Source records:
────────────────────────────────────────

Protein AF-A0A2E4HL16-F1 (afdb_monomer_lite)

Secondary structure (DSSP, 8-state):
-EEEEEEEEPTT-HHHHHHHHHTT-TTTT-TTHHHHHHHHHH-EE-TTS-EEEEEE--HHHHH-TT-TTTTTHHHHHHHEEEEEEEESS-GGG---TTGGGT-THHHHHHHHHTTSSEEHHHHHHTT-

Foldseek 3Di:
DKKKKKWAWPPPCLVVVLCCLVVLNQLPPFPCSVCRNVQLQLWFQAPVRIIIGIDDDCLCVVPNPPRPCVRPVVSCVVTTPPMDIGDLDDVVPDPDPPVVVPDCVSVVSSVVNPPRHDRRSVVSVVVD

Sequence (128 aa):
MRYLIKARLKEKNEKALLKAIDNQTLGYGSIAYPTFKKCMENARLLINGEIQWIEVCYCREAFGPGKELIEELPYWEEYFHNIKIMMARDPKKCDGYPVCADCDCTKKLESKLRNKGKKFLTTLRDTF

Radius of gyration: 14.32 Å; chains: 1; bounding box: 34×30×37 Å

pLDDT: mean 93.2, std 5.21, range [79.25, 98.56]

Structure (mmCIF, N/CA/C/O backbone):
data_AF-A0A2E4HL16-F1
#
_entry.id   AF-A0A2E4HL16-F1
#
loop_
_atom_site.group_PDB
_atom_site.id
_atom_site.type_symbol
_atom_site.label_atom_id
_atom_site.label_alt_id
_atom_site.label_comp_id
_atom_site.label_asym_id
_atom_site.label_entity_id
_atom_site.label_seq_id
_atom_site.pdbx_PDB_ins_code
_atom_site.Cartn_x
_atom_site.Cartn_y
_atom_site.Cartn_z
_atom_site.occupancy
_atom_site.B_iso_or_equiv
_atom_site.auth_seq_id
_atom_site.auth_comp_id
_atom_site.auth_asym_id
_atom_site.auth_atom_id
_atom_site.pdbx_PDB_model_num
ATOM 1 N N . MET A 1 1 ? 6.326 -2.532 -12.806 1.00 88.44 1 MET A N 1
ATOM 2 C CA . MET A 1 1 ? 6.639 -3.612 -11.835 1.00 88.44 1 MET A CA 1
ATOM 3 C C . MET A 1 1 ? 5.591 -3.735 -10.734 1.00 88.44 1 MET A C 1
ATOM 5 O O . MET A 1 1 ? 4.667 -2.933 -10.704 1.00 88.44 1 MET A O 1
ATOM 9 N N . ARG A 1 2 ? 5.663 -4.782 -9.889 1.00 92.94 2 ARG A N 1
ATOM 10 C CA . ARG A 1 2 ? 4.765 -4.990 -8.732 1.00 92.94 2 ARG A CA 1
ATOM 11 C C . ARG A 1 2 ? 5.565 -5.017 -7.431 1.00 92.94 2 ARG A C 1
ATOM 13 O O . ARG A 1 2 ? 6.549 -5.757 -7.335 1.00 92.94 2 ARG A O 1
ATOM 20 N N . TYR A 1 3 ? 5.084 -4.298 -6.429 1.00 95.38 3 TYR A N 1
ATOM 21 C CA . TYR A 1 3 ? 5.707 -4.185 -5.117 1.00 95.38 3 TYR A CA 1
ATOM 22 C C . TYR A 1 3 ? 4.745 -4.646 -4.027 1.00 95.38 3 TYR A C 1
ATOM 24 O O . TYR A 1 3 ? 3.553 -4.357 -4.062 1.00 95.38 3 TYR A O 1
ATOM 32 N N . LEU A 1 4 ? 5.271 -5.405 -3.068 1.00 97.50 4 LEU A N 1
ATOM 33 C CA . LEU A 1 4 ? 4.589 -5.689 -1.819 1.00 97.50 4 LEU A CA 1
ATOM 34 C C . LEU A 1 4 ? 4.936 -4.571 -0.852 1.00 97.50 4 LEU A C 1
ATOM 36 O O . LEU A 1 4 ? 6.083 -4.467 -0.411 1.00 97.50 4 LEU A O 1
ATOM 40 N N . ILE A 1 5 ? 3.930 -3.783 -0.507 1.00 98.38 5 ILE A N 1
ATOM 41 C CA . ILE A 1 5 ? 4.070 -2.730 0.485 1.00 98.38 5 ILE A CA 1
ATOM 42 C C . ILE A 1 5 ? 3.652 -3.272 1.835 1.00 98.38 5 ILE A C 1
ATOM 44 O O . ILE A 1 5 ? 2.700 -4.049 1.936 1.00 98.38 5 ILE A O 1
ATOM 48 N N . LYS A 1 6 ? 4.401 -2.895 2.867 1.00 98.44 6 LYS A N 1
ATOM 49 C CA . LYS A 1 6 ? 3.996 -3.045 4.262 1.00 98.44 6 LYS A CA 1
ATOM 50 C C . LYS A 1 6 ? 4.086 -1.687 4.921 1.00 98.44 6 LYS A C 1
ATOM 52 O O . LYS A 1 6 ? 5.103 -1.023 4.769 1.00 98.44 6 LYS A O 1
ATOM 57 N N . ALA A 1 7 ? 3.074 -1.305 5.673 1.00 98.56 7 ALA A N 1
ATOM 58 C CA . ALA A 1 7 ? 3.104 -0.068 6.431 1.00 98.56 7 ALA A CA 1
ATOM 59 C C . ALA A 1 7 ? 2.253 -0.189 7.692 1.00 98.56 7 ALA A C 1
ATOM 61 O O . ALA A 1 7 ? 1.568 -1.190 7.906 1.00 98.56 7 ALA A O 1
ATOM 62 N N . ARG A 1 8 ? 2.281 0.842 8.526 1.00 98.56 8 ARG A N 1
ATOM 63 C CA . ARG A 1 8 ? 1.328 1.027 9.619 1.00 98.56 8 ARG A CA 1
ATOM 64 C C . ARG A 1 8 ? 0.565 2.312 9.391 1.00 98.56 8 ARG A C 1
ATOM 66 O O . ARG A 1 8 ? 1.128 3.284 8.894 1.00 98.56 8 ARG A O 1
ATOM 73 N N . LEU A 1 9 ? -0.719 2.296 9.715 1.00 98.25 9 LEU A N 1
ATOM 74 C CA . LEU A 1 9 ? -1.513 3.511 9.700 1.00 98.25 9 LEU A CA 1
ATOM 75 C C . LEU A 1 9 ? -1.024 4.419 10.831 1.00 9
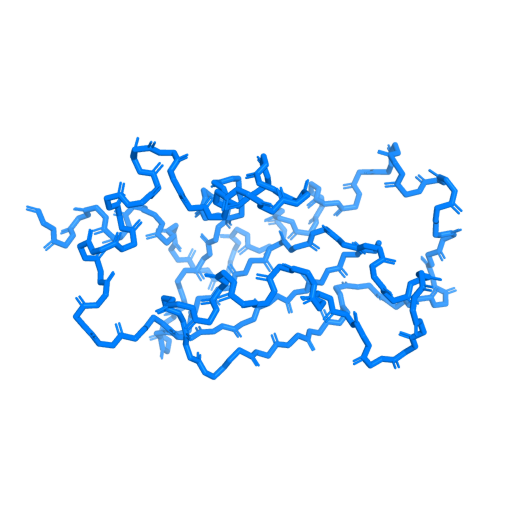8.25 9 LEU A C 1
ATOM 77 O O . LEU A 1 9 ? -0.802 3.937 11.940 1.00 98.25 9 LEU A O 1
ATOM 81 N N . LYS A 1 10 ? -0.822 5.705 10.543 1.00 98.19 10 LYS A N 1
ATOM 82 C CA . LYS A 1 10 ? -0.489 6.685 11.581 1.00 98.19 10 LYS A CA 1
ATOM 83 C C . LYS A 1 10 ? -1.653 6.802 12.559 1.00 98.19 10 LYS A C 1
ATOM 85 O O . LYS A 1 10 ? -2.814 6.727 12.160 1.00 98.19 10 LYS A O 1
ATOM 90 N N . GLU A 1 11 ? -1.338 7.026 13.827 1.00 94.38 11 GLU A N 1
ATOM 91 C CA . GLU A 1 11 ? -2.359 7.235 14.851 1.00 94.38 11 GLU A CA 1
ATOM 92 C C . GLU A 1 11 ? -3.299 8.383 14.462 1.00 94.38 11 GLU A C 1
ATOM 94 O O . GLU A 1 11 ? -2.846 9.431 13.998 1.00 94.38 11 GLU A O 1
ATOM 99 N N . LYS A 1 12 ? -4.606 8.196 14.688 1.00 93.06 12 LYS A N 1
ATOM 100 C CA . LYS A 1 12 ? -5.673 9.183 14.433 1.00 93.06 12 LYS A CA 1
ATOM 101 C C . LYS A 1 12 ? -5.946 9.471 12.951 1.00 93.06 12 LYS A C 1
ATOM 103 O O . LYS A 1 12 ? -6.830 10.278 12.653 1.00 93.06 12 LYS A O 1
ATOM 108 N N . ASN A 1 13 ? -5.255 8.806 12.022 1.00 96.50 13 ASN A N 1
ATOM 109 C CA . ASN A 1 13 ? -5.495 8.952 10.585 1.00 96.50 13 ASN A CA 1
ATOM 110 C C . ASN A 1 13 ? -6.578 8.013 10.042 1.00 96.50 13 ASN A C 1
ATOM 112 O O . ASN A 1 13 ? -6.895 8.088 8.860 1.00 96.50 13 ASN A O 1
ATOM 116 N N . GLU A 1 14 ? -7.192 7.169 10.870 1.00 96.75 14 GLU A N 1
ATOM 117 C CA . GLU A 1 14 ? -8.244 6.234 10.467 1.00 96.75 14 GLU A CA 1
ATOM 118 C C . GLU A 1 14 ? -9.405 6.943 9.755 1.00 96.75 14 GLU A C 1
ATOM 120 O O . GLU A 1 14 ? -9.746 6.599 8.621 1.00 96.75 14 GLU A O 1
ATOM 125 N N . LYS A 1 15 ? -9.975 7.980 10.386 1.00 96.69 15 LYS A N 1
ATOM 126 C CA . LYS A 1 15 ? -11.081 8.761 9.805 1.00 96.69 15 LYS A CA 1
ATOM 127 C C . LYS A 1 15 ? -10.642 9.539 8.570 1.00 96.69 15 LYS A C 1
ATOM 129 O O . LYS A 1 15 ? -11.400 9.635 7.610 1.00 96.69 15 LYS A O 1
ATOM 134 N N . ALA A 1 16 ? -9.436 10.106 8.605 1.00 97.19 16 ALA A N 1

────────────────────────────────────────

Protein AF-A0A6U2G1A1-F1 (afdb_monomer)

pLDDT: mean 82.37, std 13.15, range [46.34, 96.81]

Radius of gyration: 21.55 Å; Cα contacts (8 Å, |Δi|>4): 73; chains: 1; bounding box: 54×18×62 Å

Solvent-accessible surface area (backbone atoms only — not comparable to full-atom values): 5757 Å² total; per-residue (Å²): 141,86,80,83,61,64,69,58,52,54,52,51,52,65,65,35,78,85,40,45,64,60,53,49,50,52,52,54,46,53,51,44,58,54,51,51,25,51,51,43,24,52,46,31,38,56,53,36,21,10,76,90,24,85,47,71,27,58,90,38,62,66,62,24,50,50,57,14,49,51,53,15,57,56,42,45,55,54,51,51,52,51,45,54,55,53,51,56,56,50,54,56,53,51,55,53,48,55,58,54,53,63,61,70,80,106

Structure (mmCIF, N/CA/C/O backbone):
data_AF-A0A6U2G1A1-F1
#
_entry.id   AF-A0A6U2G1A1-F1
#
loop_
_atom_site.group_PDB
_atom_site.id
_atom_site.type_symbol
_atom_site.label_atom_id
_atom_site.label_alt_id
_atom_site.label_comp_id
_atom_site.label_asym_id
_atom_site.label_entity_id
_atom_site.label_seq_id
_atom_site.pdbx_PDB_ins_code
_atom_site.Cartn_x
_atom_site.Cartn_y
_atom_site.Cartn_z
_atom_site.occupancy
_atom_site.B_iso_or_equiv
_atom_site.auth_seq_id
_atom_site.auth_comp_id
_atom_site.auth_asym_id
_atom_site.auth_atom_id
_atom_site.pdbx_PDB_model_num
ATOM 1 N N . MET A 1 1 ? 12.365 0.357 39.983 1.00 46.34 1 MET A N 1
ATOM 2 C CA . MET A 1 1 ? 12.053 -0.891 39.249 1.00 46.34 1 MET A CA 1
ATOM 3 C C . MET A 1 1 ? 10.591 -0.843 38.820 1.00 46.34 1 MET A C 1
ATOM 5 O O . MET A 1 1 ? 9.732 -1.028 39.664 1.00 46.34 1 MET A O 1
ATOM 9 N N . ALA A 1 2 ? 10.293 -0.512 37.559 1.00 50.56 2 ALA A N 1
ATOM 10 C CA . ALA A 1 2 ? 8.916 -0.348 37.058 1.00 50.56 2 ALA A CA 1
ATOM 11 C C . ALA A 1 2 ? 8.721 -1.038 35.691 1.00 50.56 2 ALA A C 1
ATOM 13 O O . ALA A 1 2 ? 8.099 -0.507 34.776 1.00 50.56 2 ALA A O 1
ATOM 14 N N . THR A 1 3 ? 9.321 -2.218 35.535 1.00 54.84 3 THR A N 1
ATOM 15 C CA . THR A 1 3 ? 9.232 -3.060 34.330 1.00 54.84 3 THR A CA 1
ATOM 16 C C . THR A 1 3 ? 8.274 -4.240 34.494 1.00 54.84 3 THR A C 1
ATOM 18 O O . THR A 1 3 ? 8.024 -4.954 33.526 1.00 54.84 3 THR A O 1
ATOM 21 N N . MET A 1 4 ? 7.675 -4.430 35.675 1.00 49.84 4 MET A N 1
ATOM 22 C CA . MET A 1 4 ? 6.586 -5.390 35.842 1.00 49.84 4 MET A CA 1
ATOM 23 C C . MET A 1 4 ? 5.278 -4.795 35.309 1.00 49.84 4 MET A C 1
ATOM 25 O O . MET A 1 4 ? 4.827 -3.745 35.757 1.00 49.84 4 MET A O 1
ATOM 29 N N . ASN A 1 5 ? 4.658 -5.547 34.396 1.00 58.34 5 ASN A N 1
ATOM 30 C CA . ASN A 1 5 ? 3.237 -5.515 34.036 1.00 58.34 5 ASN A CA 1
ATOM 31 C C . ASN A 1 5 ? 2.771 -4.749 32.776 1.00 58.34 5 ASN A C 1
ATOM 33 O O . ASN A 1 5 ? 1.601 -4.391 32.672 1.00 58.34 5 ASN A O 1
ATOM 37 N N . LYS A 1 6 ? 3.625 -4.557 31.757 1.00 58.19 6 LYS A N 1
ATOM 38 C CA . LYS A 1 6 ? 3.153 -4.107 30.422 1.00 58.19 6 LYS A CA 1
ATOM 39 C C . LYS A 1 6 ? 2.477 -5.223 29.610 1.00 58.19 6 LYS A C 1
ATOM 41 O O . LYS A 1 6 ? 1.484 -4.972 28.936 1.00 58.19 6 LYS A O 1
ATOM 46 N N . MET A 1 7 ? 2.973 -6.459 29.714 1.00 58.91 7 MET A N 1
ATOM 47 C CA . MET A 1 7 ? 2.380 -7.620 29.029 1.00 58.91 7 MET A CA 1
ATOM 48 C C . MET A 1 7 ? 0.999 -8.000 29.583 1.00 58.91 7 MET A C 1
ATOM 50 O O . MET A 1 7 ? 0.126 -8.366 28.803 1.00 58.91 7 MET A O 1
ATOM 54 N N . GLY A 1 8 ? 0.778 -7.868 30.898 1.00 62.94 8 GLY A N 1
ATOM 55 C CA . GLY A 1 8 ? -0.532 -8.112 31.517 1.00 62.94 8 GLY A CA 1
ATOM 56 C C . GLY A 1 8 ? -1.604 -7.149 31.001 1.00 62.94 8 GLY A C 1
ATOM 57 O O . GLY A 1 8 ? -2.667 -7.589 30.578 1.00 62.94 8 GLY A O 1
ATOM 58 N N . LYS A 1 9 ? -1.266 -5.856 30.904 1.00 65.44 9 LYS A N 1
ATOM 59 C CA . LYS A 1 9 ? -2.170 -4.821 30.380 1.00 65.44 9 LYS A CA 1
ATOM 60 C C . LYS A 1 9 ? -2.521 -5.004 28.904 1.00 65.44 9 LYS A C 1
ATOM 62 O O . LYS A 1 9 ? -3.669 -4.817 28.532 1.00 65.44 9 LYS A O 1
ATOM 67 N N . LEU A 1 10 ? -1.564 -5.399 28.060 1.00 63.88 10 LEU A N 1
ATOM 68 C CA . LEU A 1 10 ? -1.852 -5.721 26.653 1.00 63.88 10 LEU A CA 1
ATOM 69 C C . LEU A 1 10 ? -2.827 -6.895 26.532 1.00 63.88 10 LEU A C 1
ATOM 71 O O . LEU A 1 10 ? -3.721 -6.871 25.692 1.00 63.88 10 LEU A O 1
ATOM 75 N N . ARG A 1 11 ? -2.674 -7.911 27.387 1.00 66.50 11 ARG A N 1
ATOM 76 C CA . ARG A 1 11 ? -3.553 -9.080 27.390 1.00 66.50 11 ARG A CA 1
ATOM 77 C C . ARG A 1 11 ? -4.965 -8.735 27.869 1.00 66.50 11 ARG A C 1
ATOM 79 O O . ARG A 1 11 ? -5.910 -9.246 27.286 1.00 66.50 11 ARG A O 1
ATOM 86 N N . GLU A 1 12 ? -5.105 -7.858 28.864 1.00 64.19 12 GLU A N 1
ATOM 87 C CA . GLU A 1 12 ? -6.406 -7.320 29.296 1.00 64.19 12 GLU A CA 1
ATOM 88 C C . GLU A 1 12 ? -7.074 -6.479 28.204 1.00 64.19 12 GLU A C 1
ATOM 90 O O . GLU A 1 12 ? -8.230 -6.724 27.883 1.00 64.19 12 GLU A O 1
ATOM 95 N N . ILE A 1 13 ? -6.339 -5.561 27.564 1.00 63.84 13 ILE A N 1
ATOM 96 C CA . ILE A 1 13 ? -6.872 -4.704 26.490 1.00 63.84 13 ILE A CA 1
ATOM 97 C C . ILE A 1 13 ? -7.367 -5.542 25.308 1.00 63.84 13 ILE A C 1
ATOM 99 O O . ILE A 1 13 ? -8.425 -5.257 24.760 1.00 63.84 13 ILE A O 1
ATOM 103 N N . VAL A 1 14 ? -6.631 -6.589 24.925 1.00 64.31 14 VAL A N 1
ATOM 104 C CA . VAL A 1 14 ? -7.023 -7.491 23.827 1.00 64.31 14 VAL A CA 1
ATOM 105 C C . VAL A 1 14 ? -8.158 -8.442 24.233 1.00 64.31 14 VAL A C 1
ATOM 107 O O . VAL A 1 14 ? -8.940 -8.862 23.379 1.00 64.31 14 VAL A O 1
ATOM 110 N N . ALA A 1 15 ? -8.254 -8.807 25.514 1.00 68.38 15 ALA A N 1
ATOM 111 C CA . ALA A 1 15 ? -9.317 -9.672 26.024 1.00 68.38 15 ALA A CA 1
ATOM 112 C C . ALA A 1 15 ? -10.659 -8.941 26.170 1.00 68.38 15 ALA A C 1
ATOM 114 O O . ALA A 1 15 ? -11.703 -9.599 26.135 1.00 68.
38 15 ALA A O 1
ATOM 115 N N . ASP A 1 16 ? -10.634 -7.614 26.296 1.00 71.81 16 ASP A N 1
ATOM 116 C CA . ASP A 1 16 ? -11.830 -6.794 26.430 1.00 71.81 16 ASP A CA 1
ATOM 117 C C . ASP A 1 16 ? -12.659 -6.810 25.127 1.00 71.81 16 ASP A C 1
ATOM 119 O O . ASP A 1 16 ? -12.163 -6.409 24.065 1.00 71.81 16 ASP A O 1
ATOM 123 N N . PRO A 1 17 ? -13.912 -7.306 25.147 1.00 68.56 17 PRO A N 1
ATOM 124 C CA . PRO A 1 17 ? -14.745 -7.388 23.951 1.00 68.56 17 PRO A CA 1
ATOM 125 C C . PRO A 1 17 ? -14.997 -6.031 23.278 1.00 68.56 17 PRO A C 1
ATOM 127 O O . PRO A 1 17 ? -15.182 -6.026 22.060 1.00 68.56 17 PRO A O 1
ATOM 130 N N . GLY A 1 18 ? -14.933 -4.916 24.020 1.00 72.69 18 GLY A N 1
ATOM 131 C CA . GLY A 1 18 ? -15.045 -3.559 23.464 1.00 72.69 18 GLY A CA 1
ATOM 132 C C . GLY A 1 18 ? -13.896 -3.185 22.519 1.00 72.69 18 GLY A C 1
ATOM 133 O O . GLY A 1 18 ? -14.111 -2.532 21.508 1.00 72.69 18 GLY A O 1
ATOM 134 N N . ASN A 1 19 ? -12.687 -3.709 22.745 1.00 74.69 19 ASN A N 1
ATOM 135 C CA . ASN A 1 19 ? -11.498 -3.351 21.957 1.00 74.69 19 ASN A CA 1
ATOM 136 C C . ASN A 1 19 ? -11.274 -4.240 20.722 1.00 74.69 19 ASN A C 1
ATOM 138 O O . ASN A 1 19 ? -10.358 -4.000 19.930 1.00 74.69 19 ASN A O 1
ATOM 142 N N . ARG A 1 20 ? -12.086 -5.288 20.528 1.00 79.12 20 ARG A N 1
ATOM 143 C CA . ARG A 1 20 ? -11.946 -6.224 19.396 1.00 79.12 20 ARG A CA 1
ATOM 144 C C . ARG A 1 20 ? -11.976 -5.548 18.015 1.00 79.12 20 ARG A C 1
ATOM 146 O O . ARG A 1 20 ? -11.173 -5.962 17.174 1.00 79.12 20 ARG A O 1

────────────────────────────────────────

Required work: From the records above, give again exactly the lines running from the line with "ATOM 77 O O" to the line with "ATOM 83 C C", inclusive.

Solution to this task:
ATOM 77 O O . LEU A 1 9 ? -0.802 3.937 11.940 1.00 98.25 9 LEU A O 1
ATOM 81 N N . LYS A 1 10 ? -0.822 5.705 10.543 1.00 98.19 10 LYS A N 1
ATOM 82 C CA . LYS A 1 10 ? -0.489 6.685 11.581 1.00 98.19 10 LYS A CA 1
ATOM 83 C C . LYS A 1 10 ? -1.653 6.802 12.559 1.00 98.19 10 LYS A C 1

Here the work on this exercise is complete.